The inflation rate in New Zealand, as in many countries, is on a downward trajectory – it will take a lot of stimulus form the Reserve Bank to meet its policy target agreement of maintaining the CPI between 1-3%. Westpac have forecast a drop to 0.2% in 2021 and to remain below 1% until the middle of 2022. There have been some obvious reasons for less pressure on inflation:

  • Demand for goods and services both in NZ and overseas has dropped significantly and tamed any inflation. Most notably there has been a major drop in oil prices.
  • The use of ecommerce and, without the overheads of rents / staff, prices are often much lower than the high street.
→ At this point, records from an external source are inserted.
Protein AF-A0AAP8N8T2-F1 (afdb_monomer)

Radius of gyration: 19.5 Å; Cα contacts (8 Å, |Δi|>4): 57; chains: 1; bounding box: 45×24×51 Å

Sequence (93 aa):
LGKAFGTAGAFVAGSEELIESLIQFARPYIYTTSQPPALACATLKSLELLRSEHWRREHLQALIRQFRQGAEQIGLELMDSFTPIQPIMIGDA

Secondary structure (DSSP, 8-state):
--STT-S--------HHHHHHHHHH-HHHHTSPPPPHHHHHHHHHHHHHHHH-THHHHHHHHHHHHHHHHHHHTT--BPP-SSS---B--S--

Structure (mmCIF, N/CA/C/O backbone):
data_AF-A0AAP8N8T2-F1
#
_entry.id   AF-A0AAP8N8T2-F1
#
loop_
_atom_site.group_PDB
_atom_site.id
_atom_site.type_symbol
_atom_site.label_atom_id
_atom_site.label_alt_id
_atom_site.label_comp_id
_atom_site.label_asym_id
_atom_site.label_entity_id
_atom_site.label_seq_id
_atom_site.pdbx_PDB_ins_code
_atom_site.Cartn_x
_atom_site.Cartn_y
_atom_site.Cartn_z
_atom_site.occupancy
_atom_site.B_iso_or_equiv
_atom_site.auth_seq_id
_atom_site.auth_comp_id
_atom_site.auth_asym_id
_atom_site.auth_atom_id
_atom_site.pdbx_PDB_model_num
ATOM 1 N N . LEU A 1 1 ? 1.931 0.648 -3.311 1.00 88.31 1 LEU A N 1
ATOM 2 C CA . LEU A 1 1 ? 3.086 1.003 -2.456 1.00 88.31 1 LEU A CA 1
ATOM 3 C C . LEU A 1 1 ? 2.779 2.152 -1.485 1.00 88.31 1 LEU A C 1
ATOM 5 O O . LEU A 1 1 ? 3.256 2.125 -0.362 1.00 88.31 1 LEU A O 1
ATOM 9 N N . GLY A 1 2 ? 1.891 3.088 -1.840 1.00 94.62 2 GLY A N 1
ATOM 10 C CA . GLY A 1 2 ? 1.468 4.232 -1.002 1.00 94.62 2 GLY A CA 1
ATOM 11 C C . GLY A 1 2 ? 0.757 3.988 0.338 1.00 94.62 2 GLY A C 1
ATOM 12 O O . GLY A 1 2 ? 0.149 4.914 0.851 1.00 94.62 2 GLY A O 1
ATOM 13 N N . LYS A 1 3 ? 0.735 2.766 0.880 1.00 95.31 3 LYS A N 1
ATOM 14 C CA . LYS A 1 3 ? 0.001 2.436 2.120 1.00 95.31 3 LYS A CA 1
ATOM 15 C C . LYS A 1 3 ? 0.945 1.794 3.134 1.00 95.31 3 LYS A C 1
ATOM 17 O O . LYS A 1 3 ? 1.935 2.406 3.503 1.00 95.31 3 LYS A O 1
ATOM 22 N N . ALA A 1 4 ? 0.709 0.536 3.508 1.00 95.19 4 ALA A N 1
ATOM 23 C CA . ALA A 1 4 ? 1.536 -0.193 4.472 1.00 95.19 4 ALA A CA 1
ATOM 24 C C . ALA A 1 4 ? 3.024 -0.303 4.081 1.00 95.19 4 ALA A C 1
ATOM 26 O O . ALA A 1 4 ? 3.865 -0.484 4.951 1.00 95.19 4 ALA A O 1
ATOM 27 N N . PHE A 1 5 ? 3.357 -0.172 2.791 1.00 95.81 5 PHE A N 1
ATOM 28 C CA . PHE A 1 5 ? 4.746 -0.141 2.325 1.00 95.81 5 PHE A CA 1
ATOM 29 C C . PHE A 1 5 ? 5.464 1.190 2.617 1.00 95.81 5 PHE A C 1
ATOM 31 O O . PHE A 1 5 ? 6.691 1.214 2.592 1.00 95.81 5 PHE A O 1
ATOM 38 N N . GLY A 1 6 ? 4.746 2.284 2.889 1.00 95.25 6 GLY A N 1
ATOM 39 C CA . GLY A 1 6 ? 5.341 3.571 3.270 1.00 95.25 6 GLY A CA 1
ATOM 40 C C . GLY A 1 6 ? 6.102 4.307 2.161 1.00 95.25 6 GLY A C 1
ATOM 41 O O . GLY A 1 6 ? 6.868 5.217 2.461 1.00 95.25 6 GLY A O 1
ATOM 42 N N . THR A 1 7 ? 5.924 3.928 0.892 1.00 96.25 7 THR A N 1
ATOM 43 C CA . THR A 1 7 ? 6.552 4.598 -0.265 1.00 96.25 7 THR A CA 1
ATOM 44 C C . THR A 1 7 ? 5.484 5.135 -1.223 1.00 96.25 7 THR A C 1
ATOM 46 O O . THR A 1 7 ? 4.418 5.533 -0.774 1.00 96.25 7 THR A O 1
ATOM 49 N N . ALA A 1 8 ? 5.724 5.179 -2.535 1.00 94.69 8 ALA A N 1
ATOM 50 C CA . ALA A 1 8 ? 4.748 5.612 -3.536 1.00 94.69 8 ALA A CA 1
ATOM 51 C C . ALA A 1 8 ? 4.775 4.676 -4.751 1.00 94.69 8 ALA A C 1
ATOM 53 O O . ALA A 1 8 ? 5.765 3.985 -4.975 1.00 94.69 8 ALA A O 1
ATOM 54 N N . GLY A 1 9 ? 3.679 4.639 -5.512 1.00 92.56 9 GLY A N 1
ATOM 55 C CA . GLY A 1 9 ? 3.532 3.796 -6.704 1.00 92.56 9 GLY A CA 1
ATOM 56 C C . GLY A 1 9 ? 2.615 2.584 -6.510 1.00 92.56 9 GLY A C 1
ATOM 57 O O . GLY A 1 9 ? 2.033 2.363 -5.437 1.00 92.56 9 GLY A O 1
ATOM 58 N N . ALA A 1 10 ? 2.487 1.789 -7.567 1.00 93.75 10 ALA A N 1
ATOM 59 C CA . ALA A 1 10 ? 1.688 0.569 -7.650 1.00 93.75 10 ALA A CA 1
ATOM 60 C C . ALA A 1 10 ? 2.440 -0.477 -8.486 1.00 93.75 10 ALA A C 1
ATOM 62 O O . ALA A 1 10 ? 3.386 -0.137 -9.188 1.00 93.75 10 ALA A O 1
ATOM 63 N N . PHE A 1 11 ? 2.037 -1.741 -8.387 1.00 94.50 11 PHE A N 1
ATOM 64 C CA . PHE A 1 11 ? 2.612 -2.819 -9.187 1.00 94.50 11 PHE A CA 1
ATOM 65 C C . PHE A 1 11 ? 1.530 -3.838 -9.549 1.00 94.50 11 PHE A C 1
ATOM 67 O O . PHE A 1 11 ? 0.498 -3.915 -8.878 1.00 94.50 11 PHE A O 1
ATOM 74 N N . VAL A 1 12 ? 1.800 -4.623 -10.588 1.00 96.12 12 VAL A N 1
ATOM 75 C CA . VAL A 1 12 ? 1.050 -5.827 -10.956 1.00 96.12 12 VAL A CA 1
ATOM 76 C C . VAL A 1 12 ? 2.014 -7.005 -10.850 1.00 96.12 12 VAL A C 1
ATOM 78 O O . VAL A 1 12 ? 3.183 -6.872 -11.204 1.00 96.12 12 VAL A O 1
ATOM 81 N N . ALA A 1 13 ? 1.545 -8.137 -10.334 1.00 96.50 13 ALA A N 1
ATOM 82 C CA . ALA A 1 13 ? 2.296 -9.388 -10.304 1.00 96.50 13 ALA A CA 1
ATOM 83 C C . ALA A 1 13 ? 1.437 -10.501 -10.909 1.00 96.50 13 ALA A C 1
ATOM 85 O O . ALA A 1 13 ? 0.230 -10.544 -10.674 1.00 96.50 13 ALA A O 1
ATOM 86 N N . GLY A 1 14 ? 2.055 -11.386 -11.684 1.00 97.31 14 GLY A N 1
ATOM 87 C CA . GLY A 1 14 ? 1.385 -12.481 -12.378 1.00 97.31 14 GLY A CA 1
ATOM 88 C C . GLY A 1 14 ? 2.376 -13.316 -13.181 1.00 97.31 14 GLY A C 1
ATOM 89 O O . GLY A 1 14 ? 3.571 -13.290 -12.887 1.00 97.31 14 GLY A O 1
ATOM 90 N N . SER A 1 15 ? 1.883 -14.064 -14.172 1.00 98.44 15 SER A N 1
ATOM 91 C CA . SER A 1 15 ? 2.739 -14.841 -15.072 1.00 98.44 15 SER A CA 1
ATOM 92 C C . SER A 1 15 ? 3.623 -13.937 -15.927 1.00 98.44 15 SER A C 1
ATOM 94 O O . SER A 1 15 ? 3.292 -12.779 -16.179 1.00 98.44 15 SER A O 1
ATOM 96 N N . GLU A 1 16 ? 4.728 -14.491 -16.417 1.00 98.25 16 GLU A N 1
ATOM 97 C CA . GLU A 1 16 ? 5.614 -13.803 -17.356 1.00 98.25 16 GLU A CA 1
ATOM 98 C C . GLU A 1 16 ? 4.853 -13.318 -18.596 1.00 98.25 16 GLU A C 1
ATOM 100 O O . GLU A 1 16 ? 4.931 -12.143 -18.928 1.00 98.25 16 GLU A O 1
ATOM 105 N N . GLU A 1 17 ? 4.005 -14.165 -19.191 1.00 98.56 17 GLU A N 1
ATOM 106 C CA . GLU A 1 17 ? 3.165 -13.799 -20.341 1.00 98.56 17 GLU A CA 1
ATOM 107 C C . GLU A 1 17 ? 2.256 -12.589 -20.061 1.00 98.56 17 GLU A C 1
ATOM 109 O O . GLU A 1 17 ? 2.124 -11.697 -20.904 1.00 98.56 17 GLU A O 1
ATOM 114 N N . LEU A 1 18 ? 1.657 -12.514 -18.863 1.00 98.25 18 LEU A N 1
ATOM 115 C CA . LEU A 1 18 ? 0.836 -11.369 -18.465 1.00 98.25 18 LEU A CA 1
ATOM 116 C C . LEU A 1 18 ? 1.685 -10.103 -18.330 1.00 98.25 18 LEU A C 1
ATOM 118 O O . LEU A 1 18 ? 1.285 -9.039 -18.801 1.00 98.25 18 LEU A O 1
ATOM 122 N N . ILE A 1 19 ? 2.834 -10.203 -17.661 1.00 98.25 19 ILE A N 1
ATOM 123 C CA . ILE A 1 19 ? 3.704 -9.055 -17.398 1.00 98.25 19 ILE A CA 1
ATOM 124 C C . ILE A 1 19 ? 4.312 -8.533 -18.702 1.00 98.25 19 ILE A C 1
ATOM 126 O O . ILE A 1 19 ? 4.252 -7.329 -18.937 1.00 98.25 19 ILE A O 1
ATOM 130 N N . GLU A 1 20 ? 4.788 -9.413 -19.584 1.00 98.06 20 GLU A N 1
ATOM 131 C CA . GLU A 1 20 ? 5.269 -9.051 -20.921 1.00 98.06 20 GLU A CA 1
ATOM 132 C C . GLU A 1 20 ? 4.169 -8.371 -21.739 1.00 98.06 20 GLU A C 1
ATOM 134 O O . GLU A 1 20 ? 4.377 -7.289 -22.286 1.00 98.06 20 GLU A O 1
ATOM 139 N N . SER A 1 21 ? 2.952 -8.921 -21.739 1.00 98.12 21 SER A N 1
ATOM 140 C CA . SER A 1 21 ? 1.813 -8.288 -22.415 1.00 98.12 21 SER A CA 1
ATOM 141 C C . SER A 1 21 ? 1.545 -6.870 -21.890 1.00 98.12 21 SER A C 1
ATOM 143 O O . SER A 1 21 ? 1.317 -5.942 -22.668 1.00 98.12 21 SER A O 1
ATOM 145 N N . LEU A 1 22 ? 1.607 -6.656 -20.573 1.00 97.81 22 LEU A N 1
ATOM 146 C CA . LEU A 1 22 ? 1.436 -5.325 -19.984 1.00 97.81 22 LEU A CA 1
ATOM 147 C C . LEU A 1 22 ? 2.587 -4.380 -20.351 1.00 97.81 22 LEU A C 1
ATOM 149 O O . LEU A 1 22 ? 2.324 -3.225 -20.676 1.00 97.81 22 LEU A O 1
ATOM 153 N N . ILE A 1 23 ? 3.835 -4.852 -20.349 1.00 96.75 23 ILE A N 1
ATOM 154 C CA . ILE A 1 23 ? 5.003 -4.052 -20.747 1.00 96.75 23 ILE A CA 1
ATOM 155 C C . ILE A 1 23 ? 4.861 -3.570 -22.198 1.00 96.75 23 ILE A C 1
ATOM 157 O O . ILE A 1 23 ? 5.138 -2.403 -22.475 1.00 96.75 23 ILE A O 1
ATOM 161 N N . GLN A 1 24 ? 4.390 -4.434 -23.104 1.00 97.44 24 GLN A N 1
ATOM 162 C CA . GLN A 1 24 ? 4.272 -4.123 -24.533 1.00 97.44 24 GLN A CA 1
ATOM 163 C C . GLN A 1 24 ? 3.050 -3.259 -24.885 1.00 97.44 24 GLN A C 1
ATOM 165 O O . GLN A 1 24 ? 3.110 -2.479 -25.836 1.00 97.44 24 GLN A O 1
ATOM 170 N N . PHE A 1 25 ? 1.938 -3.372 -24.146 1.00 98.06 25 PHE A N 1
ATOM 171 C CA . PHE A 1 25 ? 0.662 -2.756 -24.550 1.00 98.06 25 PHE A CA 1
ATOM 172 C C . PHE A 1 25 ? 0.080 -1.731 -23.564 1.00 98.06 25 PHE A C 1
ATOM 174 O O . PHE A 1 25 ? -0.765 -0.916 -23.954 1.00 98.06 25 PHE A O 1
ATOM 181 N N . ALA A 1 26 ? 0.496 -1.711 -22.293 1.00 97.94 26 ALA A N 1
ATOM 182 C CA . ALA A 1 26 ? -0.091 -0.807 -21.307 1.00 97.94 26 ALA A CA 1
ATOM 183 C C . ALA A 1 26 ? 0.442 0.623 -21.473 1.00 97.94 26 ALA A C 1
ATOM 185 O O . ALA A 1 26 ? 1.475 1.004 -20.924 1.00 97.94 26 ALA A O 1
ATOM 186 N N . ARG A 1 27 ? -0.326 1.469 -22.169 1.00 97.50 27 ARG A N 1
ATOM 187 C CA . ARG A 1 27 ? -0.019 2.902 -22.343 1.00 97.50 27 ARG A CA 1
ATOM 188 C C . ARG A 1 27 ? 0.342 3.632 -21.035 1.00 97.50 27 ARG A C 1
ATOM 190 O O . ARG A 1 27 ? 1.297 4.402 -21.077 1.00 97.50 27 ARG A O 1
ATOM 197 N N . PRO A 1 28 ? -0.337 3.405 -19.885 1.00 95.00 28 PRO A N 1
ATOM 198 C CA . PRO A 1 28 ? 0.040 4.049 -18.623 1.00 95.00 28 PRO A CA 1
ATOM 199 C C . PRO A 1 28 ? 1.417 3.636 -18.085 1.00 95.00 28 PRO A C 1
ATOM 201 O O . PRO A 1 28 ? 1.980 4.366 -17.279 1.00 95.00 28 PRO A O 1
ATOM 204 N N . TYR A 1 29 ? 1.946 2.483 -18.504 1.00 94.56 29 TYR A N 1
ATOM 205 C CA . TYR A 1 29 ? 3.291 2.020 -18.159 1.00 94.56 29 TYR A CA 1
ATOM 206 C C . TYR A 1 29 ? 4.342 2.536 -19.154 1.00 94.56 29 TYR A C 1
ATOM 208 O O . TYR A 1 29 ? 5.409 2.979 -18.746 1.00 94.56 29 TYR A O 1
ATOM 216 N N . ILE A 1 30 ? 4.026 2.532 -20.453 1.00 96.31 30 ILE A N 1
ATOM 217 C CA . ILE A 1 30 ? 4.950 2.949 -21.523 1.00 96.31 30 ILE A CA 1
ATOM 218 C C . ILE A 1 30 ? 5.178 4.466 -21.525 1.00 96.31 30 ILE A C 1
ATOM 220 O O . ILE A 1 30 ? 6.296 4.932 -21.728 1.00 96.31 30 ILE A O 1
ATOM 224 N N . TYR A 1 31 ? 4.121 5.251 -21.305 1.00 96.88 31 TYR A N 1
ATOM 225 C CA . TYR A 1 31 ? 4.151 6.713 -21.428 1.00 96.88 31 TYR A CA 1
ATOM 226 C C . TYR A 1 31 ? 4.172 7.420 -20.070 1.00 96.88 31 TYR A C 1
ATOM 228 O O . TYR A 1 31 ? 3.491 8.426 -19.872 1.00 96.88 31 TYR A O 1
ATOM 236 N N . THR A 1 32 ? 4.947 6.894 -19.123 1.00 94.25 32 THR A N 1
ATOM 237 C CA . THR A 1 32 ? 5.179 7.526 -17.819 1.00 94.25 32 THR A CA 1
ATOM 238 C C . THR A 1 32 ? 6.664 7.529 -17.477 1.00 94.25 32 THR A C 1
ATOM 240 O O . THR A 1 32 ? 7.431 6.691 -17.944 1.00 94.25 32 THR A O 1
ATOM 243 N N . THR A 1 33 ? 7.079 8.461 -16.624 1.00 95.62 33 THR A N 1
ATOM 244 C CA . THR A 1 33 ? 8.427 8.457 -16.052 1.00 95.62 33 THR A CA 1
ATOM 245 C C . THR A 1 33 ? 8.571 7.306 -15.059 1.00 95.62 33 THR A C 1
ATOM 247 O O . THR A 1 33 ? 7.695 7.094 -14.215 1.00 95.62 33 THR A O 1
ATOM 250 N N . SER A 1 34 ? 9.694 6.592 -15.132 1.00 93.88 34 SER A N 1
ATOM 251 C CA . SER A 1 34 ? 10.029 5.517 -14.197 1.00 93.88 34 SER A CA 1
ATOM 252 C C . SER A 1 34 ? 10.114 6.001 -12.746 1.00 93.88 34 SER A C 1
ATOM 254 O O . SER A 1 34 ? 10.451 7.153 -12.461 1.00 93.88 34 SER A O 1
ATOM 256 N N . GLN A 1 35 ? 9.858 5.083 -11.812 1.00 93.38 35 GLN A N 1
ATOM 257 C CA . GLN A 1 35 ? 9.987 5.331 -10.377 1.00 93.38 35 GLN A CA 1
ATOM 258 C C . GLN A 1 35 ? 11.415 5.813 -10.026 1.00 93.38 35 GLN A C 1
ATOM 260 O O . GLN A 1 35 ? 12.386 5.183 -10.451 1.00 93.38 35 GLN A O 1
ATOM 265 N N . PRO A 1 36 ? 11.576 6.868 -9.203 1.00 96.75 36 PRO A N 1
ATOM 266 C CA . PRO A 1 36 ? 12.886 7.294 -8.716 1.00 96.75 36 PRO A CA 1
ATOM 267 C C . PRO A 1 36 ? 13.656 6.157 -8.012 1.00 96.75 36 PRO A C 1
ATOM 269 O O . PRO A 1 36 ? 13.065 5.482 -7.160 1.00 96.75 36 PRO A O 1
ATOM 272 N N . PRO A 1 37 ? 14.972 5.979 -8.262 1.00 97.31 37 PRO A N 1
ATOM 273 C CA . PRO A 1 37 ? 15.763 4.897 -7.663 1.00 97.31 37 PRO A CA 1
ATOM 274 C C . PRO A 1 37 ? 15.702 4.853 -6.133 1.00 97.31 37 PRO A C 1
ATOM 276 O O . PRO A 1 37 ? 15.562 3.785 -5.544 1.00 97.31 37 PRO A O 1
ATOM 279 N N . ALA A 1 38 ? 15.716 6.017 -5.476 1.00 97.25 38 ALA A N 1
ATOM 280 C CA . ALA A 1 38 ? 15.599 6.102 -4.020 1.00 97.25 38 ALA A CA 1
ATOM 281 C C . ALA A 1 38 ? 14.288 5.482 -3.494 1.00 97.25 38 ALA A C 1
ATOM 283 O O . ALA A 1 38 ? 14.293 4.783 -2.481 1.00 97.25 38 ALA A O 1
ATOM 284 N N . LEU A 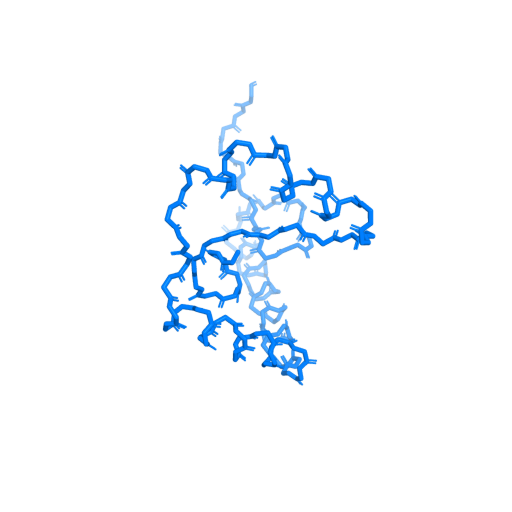1 39 ? 13.171 5.677 -4.207 1.00 96.75 39 LEU A N 1
ATOM 285 C CA . LEU A 1 39 ? 11.881 5.089 -3.838 1.00 96.75 39 LEU A CA 1
ATOM 286 C C . LEU A 1 39 ? 11.839 3.582 -4.108 1.00 96.75 39 LEU A C 1
ATOM 288 O O . LEU A 1 39 ? 11.212 2.854 -3.336 1.00 96.75 39 LEU A O 1
ATOM 292 N N . ALA A 1 40 ? 12.521 3.102 -5.150 1.00 96.44 40 ALA A N 1
ATOM 293 C CA . ALA A 1 40 ? 12.673 1.670 -5.395 1.00 96.44 40 ALA A CA 1
ATOM 294 C C . ALA A 1 40 ? 13.459 0.993 -4.256 1.00 96.44 40 ALA A C 1
ATOM 296 O O . ALA A 1 40 ? 12.974 0.019 -3.681 1.00 96.44 40 ALA A O 1
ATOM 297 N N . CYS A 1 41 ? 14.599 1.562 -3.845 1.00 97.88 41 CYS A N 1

  • With zero net migration and as excess capacity in long term rental market prices haven’t moved. Add to this the Government’s rent freeze.
  • A lack of tourist dollars has meant a shift inwards of the aggregate demand curve as exports of services fall – AD = C+I+G+(X-M).
  • With people having the growing uncertainty of job security there has been little additional spending or borrowing with the threat of redundancy hanging over them.
  • The wage subsidy has kept some companies afloat but there has been no room for wages increases/negotiations for such uncertain times. Therefore consumer spending has been limited compared to previous years.

Important to note that inflation figures that are quoted are usually on a yearly basis so it is the change in prices from today to this time last year. It will be interesting to see what state the economy will be in this time next year.